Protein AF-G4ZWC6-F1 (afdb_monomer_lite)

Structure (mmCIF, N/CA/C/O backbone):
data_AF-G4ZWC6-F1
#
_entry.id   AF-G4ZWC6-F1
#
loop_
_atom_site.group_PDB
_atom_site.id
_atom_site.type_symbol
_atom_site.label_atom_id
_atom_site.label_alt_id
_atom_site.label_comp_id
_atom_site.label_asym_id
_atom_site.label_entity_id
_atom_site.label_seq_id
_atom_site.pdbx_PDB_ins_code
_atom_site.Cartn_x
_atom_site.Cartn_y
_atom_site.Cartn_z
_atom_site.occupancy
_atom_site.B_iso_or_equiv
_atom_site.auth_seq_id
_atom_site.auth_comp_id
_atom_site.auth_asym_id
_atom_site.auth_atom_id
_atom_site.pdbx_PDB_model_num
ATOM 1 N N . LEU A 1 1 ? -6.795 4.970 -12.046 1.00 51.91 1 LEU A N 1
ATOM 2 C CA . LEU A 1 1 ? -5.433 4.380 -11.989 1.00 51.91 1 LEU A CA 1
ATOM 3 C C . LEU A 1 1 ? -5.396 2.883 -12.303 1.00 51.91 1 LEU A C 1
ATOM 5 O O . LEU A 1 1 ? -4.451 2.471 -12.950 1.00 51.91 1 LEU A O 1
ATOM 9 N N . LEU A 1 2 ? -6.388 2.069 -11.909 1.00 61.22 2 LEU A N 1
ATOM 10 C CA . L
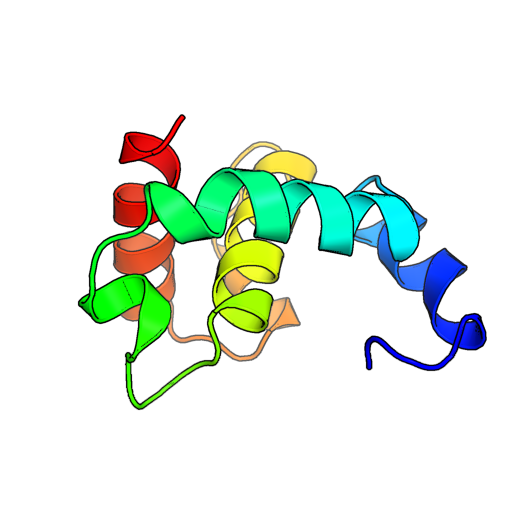EU A 1 2 ? -6.328 0.600 -12.052 1.00 61.22 2 LEU A CA 1
ATOM 11 C C . LEU A 1 2 ? -6.898 0.012 -13.363 1.00 61.22 2 LEU A C 1
ATOM 13 O O . LEU A 1 2 ? -6.899 -1.205 -13.531 1.00 61.22 2 LEU A O 1
ATOM 17 N N . THR A 1 3 ? -7.425 0.827 -14.276 1.00 62.03 3 THR A N 1
ATOM 18 C CA . THR A 1 3 ? -8.101 0.357 -15.507 1.00 62.03 3 THR A CA 1
ATOM 19 C C . THR A 1 3 ? -7.286 0.562 -16.780 1.00 6
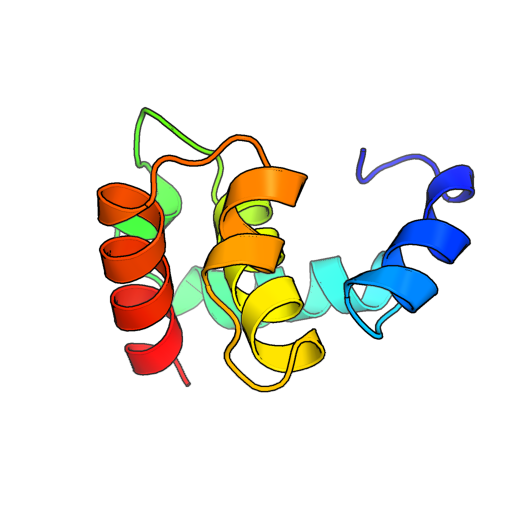2.03 3 THR A C 1
ATOM 21 O O . THR A 1 3 ? -7.555 -0.094 -17.778 1.00 62.03 3 THR A O 1
ATOM 24 N N . SER A 1 4 ? -6.282 1.439 -16.747 1.00 73.38 4 SER A N 1
ATOM 25 C CA . SER A 1 4 ? -5.387 1.679 -17.878 1.00 73.38 4 SER A CA 1
ATOM 26 C C . SER A 1 4 ? -4.076 0.937 -17.659 1.00 73.38 4 SER A C 1
ATOM 28 O O . SER A 1 4 ? -3.382 1.191 -16.671 1.00 73.38 4 SER A O 1
ATOM 30 N N . THR A 1 5 ? -3.732 0.050 -18.592 1.00 74.62 5 THR A N 1
ATOM 31 C CA . THR A 1 5 ? -2.468 -0.704 -18.594 1.00 74.62 5 THR A CA 1
ATOM 32 C C . THR A 1 5 ? -1.253 0.180 -18.859 1.00 74.62 5 THR A C 1
ATOM 34 O O . THR A 1 5 ? -0.128 -0.227 -18.595 1.00 74.62 5 THR A O 1
ATOM 37 N N . ARG A 1 6 ? -1.462 1.428 -19.298 1.00 79.31 6 ARG A N 1
ATOM 38 C CA . ARG A 1 6 ? -0.399 2.425 -19.491 1.00 79.31 6 ARG A CA 1
ATOM 39 C C . ARG A 1 6 ? 0.405 2.697 -18.214 1.00 79.31 6 ARG A C 1
ATOM 41 O O . ARG A 1 6 ? 1.533 3.163 -18.297 1.00 79.31 6 ARG A O 1
ATOM 48 N N . TYR A 1 7 ? -0.166 2.406 -17.046 1.00 82.50 7 TYR A N 1
ATOM 49 C CA . TYR A 1 7 ? 0.503 2.595 -15.762 1.00 82.50 7 TYR A CA 1
ATOM 50 C C . TYR A 1 7 ? 1.312 1.378 -15.302 1.00 82.50 7 TYR A C 1
ATOM 52 O O . TYR A 1 7 ? 1.951 1.467 -14.263 1.00 82.50 7 TYR A O 1
ATOM 60 N N . ASP A 1 8 ? 1.322 0.259 -16.033 1.00 89.62 8 ASP A N 1
ATOM 61 C CA . ASP A 1 8 ? 1.979 -0.977 -15.579 1.00 89.62 8 ASP A CA 1
ATOM 62 C C . ASP A 1 8 ? 3.484 -0.791 -15.309 1.00 89.62 8 ASP A C 1
ATOM 64 O O . ASP A 1 8 ? 3.996 -1.307 -14.319 1.00 89.62 8 ASP A O 1
ATOM 68 N N . ALA A 1 9 ? 4.162 0.043 -16.107 1.00 90.75 9 ALA A N 1
ATOM 69 C CA . ALA A 1 9 ? 5.555 0.429 -15.868 1.00 90.75 9 ALA A CA 1
ATOM 70 C C . ALA A 1 9 ? 5.749 1.061 -14.479 1.00 90.75 9 ALA A C 1
ATOM 72 O O . ALA A 1 9 ? 6.618 0.637 -13.723 1.00 90.75 9 ALA A O 1
ATOM 73 N N . TRP A 1 10 ? 4.864 1.985 -14.091 1.00 90.19 10 TRP A N 1
ATOM 74 C CA . TRP A 1 10 ? 4.909 2.612 -12.770 1.00 90.19 10 TRP A CA 1
ATOM 75 C C . TRP A 1 10 ? 4.725 1.585 -11.646 1.00 90.19 10 TRP A C 1
ATOM 77 O O . TRP A 1 10 ? 5.416 1.656 -10.631 1.00 90.19 10 TRP A O 1
ATOM 87 N N . PHE A 1 11 ? 3.824 0.611 -11.821 1.00 92.25 11 PHE A N 1
ATOM 88 C CA . PHE A 1 11 ? 3.613 -0.457 -10.836 1.00 92.25 11 PHE A CA 1
ATOM 89 C C . PHE A 1 11 ? 4.868 -1.326 -10.677 1.00 92.25 11 PHE A C 1
ATOM 91 O O . PHE A 1 11 ? 5.258 -1.618 -9.545 1.00 92.25 11 PHE A O 1
ATOM 98 N N . HIS A 1 12 ? 5.542 -1.684 -11.773 1.00 92.62 12 HIS A N 1
ATOM 99 C CA . HIS A 1 12 ? 6.797 -2.432 -11.695 1.00 92.62 12 HIS A CA 1
ATOM 100 C C . HIS A 1 12 ? 7.905 -1.628 -11.014 1.00 92.62 12 HIS A C 1
ATOM 102 O O . HIS A 1 12 ? 8.550 -2.144 -10.103 1.00 92.62 12 HIS A O 1
ATOM 108 N N . GLU A 1 13 ? 8.088 -0.370 -11.411 1.00 90.81 13 GLU A N 1
ATOM 109 C CA . GLU A 1 13 ? 9.134 0.505 -10.877 1.00 90.81 13 GLU A CA 1
ATOM 110 C C . GLU A 1 13 ? 8.953 0.790 -9.381 1.00 90.81 13 GLU A C 1
ATOM 112 O O . GLU A 1 13 ? 9.925 0.783 -8.631 1.00 90.81 13 GLU A O 1
ATOM 117 N N . ASN A 1 14 ? 7.713 1.014 -8.932 1.00 89.56 14 ASN A N 1
ATOM 118 C CA . ASN A 1 14 ? 7.446 1.517 -7.583 1.00 89.56 14 ASN A CA 1
ATOM 119 C C . ASN A 1 14 ? 6.963 0.428 -6.619 1.00 89.56 14 ASN A C 1
ATOM 121 O O . ASN A 1 14 ? 7.332 0.429 -5.449 1.00 89.56 14 ASN A O 1
ATOM 125 N N . LEU A 1 15 ? 6.133 -0.508 -7.087 1.00 91.94 15 LEU A N 1
ATOM 126 C CA . LEU A 1 15 ? 5.501 -1.534 -6.246 1.00 91.94 15 LEU A CA 1
ATOM 127 C C . LEU A 1 15 ? 6.092 -2.931 -6.456 1.00 91.94 15 LEU A C 1
ATOM 129 O O . LEU A 1 15 ? 5.632 -3.881 -5.822 1.00 91.94 15 LEU A O 1
ATOM 133 N N . ARG A 1 16 ? 7.070 -3.076 -7.365 1.00 92.44 16 ARG A N 1
ATOM 134 C CA . ARG A 1 16 ? 7.715 -4.350 -7.730 1.00 92.44 16 ARG A CA 1
ATOM 135 C C . ARG A 1 16 ? 6.726 -5.434 -8.186 1.00 92.44 16 ARG A C 1
ATOM 137 O O . ARG A 1 16 ? 6.975 -6.627 -8.024 1.00 92.44 16 ARG A O 1
ATOM 144 N N . CYS A 1 17 ? 5.589 -5.038 -8.758 1.00 94.19 17 CYS A N 1
ATOM 145 C CA . CYS A 1 17 ? 4.581 -5.953 -9.296 1.00 94.19 17 CYS A CA 1
ATOM 146 C C . CYS A 1 17 ? 3.841 -5.322 -10.480 1.00 94.19 17 CYS A C 1
ATOM 148 O O . CYS A 1 17 ? 3.892 -4.115 -10.658 1.00 94.19 17 CYS A O 1
ATOM 150 N N . SER A 1 18 ? 3.146 -6.124 -11.288 1.00 94.19 18 SER A N 1
ATOM 151 C CA . SER A 1 18 ? 2.269 -5.597 -12.341 1.00 94.19 18 SER A CA 1
ATOM 152 C C . SER A 1 18 ? 0.953 -5.081 -11.757 1.00 94.19 18 SER A C 1
ATOM 154 O O . SER A 1 18 ? 0.517 -5.501 -10.681 1.00 94.19 18 SER A O 1
ATOM 156 N N . GLN A 1 19 ? 0.233 -4.255 -12.512 1.00 92.88 19 GLN A N 1
ATOM 157 C CA . GLN A 1 19 ? -1.108 -3.787 -12.154 1.00 92.88 19 GLN A CA 1
ATOM 158 C C . GLN A 1 19 ? -2.098 -4.953 -11.981 1.00 92.88 19 GLN A C 1
ATOM 160 O O . GLN A 1 19 ? -2.998 -4.900 -11.139 1.00 92.88 19 GLN A O 1
ATOM 165 N N . ARG A 1 20 ? -1.932 -6.036 -12.755 1.00 93.56 20 ARG A N 1
ATOM 166 C CA . ARG A 1 20 ? -2.722 -7.270 -12.600 1.00 93.56 20 ARG A CA 1
ATOM 167 C C . ARG A 1 20 ? -2.440 -7.938 -11.256 1.00 93.56 20 ARG A C 1
ATOM 169 O O . ARG A 1 20 ? -3.380 -8.304 -10.555 1.00 93.56 20 ARG A O 1
ATOM 176 N N . ASN A 1 21 ? -1.166 -8.102 -10.906 1.00 94.94 21 ASN A N 1
ATOM 177 C CA . ASN A 1 21 ? -0.785 -8.746 -9.652 1.00 94.94 21 ASN A CA 1
ATOM 178 C C . ASN A 1 21 ? -1.172 -7.888 -8.448 1.00 94.94 21 ASN A C 1
ATOM 180 O O . ASN A 1 21 ? -1.661 -8.433 -7.467 1.00 94.94 21 ASN A O 1
ATOM 184 N N . PHE A 1 22 ? -1.081 -6.564 -8.557 1.00 95.19 22 PHE A N 1
ATOM 185 C CA . PHE A 1 22 ? -1.593 -5.649 -7.543 1.00 95.19 22 PHE A CA 1
ATOM 186 C C . PHE A 1 22 ? -3.074 -5.904 -7.218 1.00 95.19 22 PHE A C 1
ATOM 188 O O . PHE A 1 22 ? -3.442 -6.008 -6.050 1.00 95.19 22 PHE A O 1
ATOM 195 N N . LYS A 1 23 ? -3.932 -6.069 -8.236 1.00 94.19 23 LYS A N 1
ATOM 196 C CA . LYS A 1 23 ? -5.354 -6.396 -8.019 1.00 94.19 23 LYS A CA 1
ATOM 197 C C . LYS A 1 23 ? -5.537 -7.741 -7.320 1.00 94.19 23 LYS A C 1
ATOM 199 O O . LYS A 1 23 ? -6.290 -7.814 -6.356 1.00 94.19 23 LYS A O 1
ATOM 204 N N . ARG A 1 24 ? -4.805 -8.771 -7.759 1.00 95.38 24 ARG A N 1
ATOM 205 C CA . ARG A 1 24 ? -4.837 -10.108 -7.140 1.00 95.38 24 ARG A CA 1
ATOM 206 C C . ARG A 1 24 ? -4.402 -10.077 -5
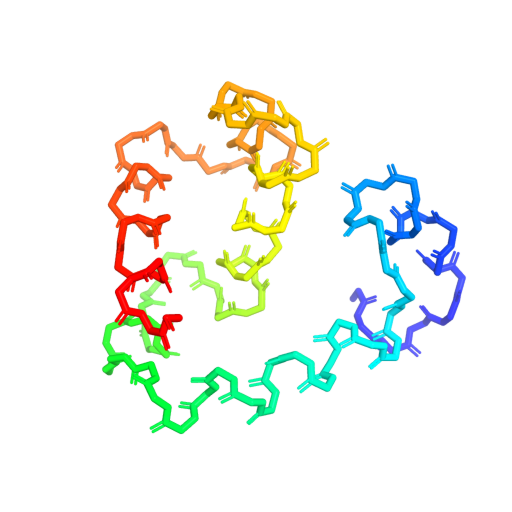.677 1.00 95.38 24 ARG A C 1
ATOM 208 O O . ARG A 1 24 ? -5.025 -10.719 -4.843 1.00 95.38 24 ARG A O 1
ATOM 215 N N . ILE A 1 25 ? -3.373 -9.296 -5.348 1.00 94.50 25 ILE A N 1
ATOM 216 C CA . ILE A 1 25 ? -2.969 -9.065 -3.955 1.00 94.50 25 ILE A CA 1
ATOM 217 C C . ILE A 1 25 ? -4.146 -8.463 -3.177 1.00 94.50 25 ILE A C 1
ATOM 219 O O . ILE A 1 25 ? -4.471 -8.937 -2.094 1.00 94.50 25 ILE A O 1
ATOM 223 N N . GLY A 1 26 ? -4.848 -7.483 -3.745 1.00 94.31 26 GLY A N 1
ATOM 224 C CA . GLY A 1 26 ? -6.017 -6.889 -3.097 1.00 94.31 26 GLY A CA 1
ATOM 225 C C . GLY A 1 26 ? -7.171 -7.856 -2.870 1.00 94.31 26 GLY A C 1
ATOM 226 O O . GLY A 1 26 ? -7.787 -7.817 -1.809 1.00 94.31 26 GLY A O 1
ATOM 227 N N . GLU A 1 27 ? -7.425 -8.764 -3.807 1.00 94.62 27 GLU A N 1
ATOM 228 C CA . GLU A 1 27 ? -8.404 -9.847 -3.645 1.00 94.62 27 GLU A CA 1
ATOM 229 C C . GLU A 1 27 ? -8.021 -10.803 -2.502 1.00 94.62 27 GLU A C 1
ATOM 231 O O . GLU A 1 27 ? -8.899 -11.281 -1.788 1.00 94.62 27 GLU A O 1
ATOM 236 N N . VAL A 1 28 ? -6.722 -11.033 -2.273 1.00 93.12 28 VAL A N 1
ATOM 237 C CA . VAL A 1 28 ? -6.220 -11.846 -1.151 1.00 93.12 28 VAL A CA 1
ATOM 238 C C . VAL A 1 28 ? -6.328 -11.106 0.186 1.00 93.12 28 VAL A C 1
ATOM 240 O O . VAL A 1 28 ? -6.705 -11.711 1.192 1.00 93.12 28 VAL A O 1
ATOM 243 N N . PHE A 1 29 ? -6.023 -9.807 0.227 1.00 92.75 29 PHE A N 1
ATOM 244 C CA . PHE A 1 29 ? -6.071 -9.024 1.467 1.00 92.75 29 PHE A CA 1
ATOM 245 C C . PHE A 1 29 ? -7.497 -8.679 1.899 1.00 92.75 29 PHE A C 1
ATOM 247 O O . PHE A 1 29 ? -7.801 -8.702 3.089 1.00 92.75 29 PHE A O 1
ATOM 254 N N . ARG A 1 30 ? -8.382 -8.348 0.953 1.00 93.38 30 ARG A N 1
ATOM 255 C CA . ARG A 1 30 ? -9.711 -7.783 1.235 1.00 93.38 30 ARG A CA 1
ATOM 256 C C . ARG A 1 30 ? -10.571 -8.635 2.190 1.00 93.38 30 ARG A C 1
ATOM 258 O O . ARG A 1 30 ? -11.175 -8.032 3.069 1.00 93.38 30 ARG A O 1
ATOM 265 N N . PRO A 1 31 ? -10.604 -9.981 2.112 1.00 94.44 31 PRO A N 1
ATOM 266 C CA . PRO A 1 31 ? -11.356 -10.810 3.062 1.00 94.44 31 PRO A CA 1
ATOM 267 C C . PRO A 1 31 ? -10.791 -10.830 4.490 1.00 94.44 31 PRO A C 1
ATOM 269 O O . PRO A 1 31 ? -11.503 -11.198 5.418 1.00 94.44 31 PRO A O 1
ATOM 272 N N . ARG A 1 32 ? -9.512 -10.482 4.665 1.00 93.38 32 ARG A N 1
ATOM 273 C CA . ARG A 1 32 ? -8.801 -10.506 5.955 1.00 93.38 32 ARG A CA 1
ATOM 274 C C . ARG A 1 32 ? -8.633 -9.111 6.562 1.00 93.38 32 ARG A C 1
ATOM 276 O O . ARG A 1 32 ? -8.261 -8.979 7.722 1.00 93.38 32 ARG A O 1
ATOM 283 N N . ALA A 1 33 ? -8.869 -8.073 5.766 1.00 91.69 33 ALA A N 1
ATOM 284 C CA . ALA A 1 33 ? -8.736 -6.691 6.183 1.00 91.69 33 ALA A CA 1
ATOM 285 C C . ALA A 1 33 ? -9.836 -6.301 7.179 1.00 91.69 33 ALA A C 1
ATOM 287 O O . ALA A 1 33 ? -10.996 -6.694 7.044 1.00 91.69 33 ALA A O 1
ATOM 288 N N . THR A 1 34 ? -9.477 -5.470 8.155 1.00 91.75 34 THR A N 1
ATOM 289 C CA . THR A 1 34 ? -10.441 -4.898 9.098 1.00 91.75 34 THR A CA 1
ATOM 290 C C . THR A 1 34 ? -11.430 -3.978 8.379 1.00 91.75 34 THR A C 1
ATOM 292 O O . THR A 1 34 ? -11.136 -3.411 7.320 1.00 91.75 34 THR A O 1
ATOM 295 N N . LEU A 1 35 ? -12.607 -3.775 8.981 1.00 90.12 35 LEU A N 1
ATOM 296 C CA . LEU A 1 35 ? -13.614 -2.850 8.452 1.00 90.12 35 LEU A CA 1
ATOM 297 C C . LEU A 1 35 ? -13.028 -1.445 8.234 1.00 90.12 35 LEU A C 1
ATOM 299 O O . LEU A 1 35 ? -13.326 -0.793 7.240 1.00 90.12 35 LEU A O 1
ATOM 303 N N . GLU A 1 36 ? -12.141 -1.000 9.122 1.00 88.81 36 GLU A N 1
ATOM 304 C CA . GLU A 1 36 ? -11.477 0.300 9.026 1.00 88.81 36 GLU A CA 1
ATOM 305 C C . GLU A 1 36 ? -10.526 0.405 7.822 1.00 88.81 36 GLU A C 1
ATOM 307 O O . GLU A 1 36 ? -10.500 1.419 7.109 1.00 88.81 36 GLU A O 1
ATOM 312 N N . LEU A 1 37 ? -9.769 -0.656 7.529 1.00 90.75 37 LEU A N 1
ATOM 313 C CA . LEU A 1 37 ? -8.942 -0.707 6.325 1.00 90.75 37 LEU A CA 1
ATOM 314 C C . LEU A 1 37 ? -9.810 -0.639 5.061 1.00 90.75 37 LEU A C 1
ATOM 316 O O . LEU A 1 37 ? -9.458 0.087 4.126 1.00 90.75 37 LEU A O 1
ATOM 320 N N . LEU A 1 38 ? -10.960 -1.317 5.059 1.00 92.06 38 LEU A N 1
ATOM 321 C CA . LEU A 1 38 ? -11.878 -1.379 3.919 1.00 92.06 38 LEU A CA 1
ATOM 322 C C . LEU A 1 38 ? -12.710 -0.104 3.715 1.00 92.06 38 LEU A C 1
ATOM 324 O O . LEU A 1 38 ? -12.951 0.277 2.571 1.00 92.06 38 LEU A O 1
ATOM 328 N N . GLN A 1 39 ? -13.150 0.544 4.796 1.00 88.19 39 GLN A N 1
ATOM 329 C CA . GLN A 1 39 ? -14.148 1.626 4.777 1.00 88.19 39 GLN A CA 1
ATOM 330 C C . GLN A 1 39 ? -13.626 2.973 5.306 1.00 88.19 39 GLN A C 1
ATOM 332 O O . GLN A 1 39 ? -14.399 3.917 5.465 1.00 88.19 39 GLN A O 1
ATOM 337 N N . GLY A 1 40 ? -12.326 3.092 5.595 1.00 80.50 40 GLY A N 1
ATOM 338 C CA . GLY A 1 40 ? -11.743 4.340 6.095 1.00 80.50 40 GLY A CA 1
ATOM 339 C C . GLY A 1 40 ? -11.992 5.531 5.159 1.00 80.50 40 GLY A C 1
ATOM 340 O O . GLY A 1 40 ? -11.831 5.420 3.945 1.00 80.50 40 GLY A O 1
ATOM 341 N N . ARG A 1 41 ? -12.365 6.677 5.741 1.00 77.56 41 ARG A N 1
ATOM 342 C CA . ARG A 1 41 ? -12.844 7.863 5.005 1.00 77.56 41 ARG A CA 1
ATOM 343 C C . ARG A 1 41 ? -11.750 8.641 4.272 1.00 77.56 41 ARG A C 1
ATOM 345 O O . ARG A 1 41 ? -12.048 9.302 3.286 1.00 77.56 41 ARG A O 1
ATOM 352 N N . GLU A 1 42 ? -10.505 8.581 4.746 1.00 86.25 42 GLU A N 1
ATOM 353 C CA . GLU A 1 42 ? -9.417 9.399 4.189 1.00 86.25 42 GLU A CA 1
ATOM 354 C C . GLU A 1 42 ? -8.829 8.825 2.896 1.00 86.25 42 GLU A C 1
ATOM 356 O O . GLU A 1 42 ? -8.580 9.559 1.937 1.00 86.25 42 GLU A O 1
ATOM 361 N N . HIS A 1 43 ? -8.589 7.513 2.846 1.00 90.81 43 HIS A N 1
ATOM 362 C CA . HIS A 1 43 ? -7.891 6.863 1.738 1.00 90.81 43 HIS A CA 1
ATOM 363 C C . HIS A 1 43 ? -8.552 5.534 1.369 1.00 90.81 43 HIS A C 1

++++

### Exercise objective
From the data above, output only the lines between the line containing "ATOM 87 N N" and the line containing "ATOM 91 O O", inclusive, exactly as written.

### Response
ATOM 87 N N . PHE A 1 11 ? 3.824 0.611 -11.821 1.00 92.25 11 PHE A N 1
ATOM 88 C CA . PHE A 1 11 ? 3.613 -0.457 -10.836 1.00 92.25 11 PHE A CA 1
ATOM 89 C C . PHE A 1 11 ? 4.868 -1.326 -10.677 1.00 92.25 11 PHE A C 1
ATOM 91 O O . PHE A 1 11 ? 5.258 -1.618 -9.545 1.00 92.25 11 PHE A O 1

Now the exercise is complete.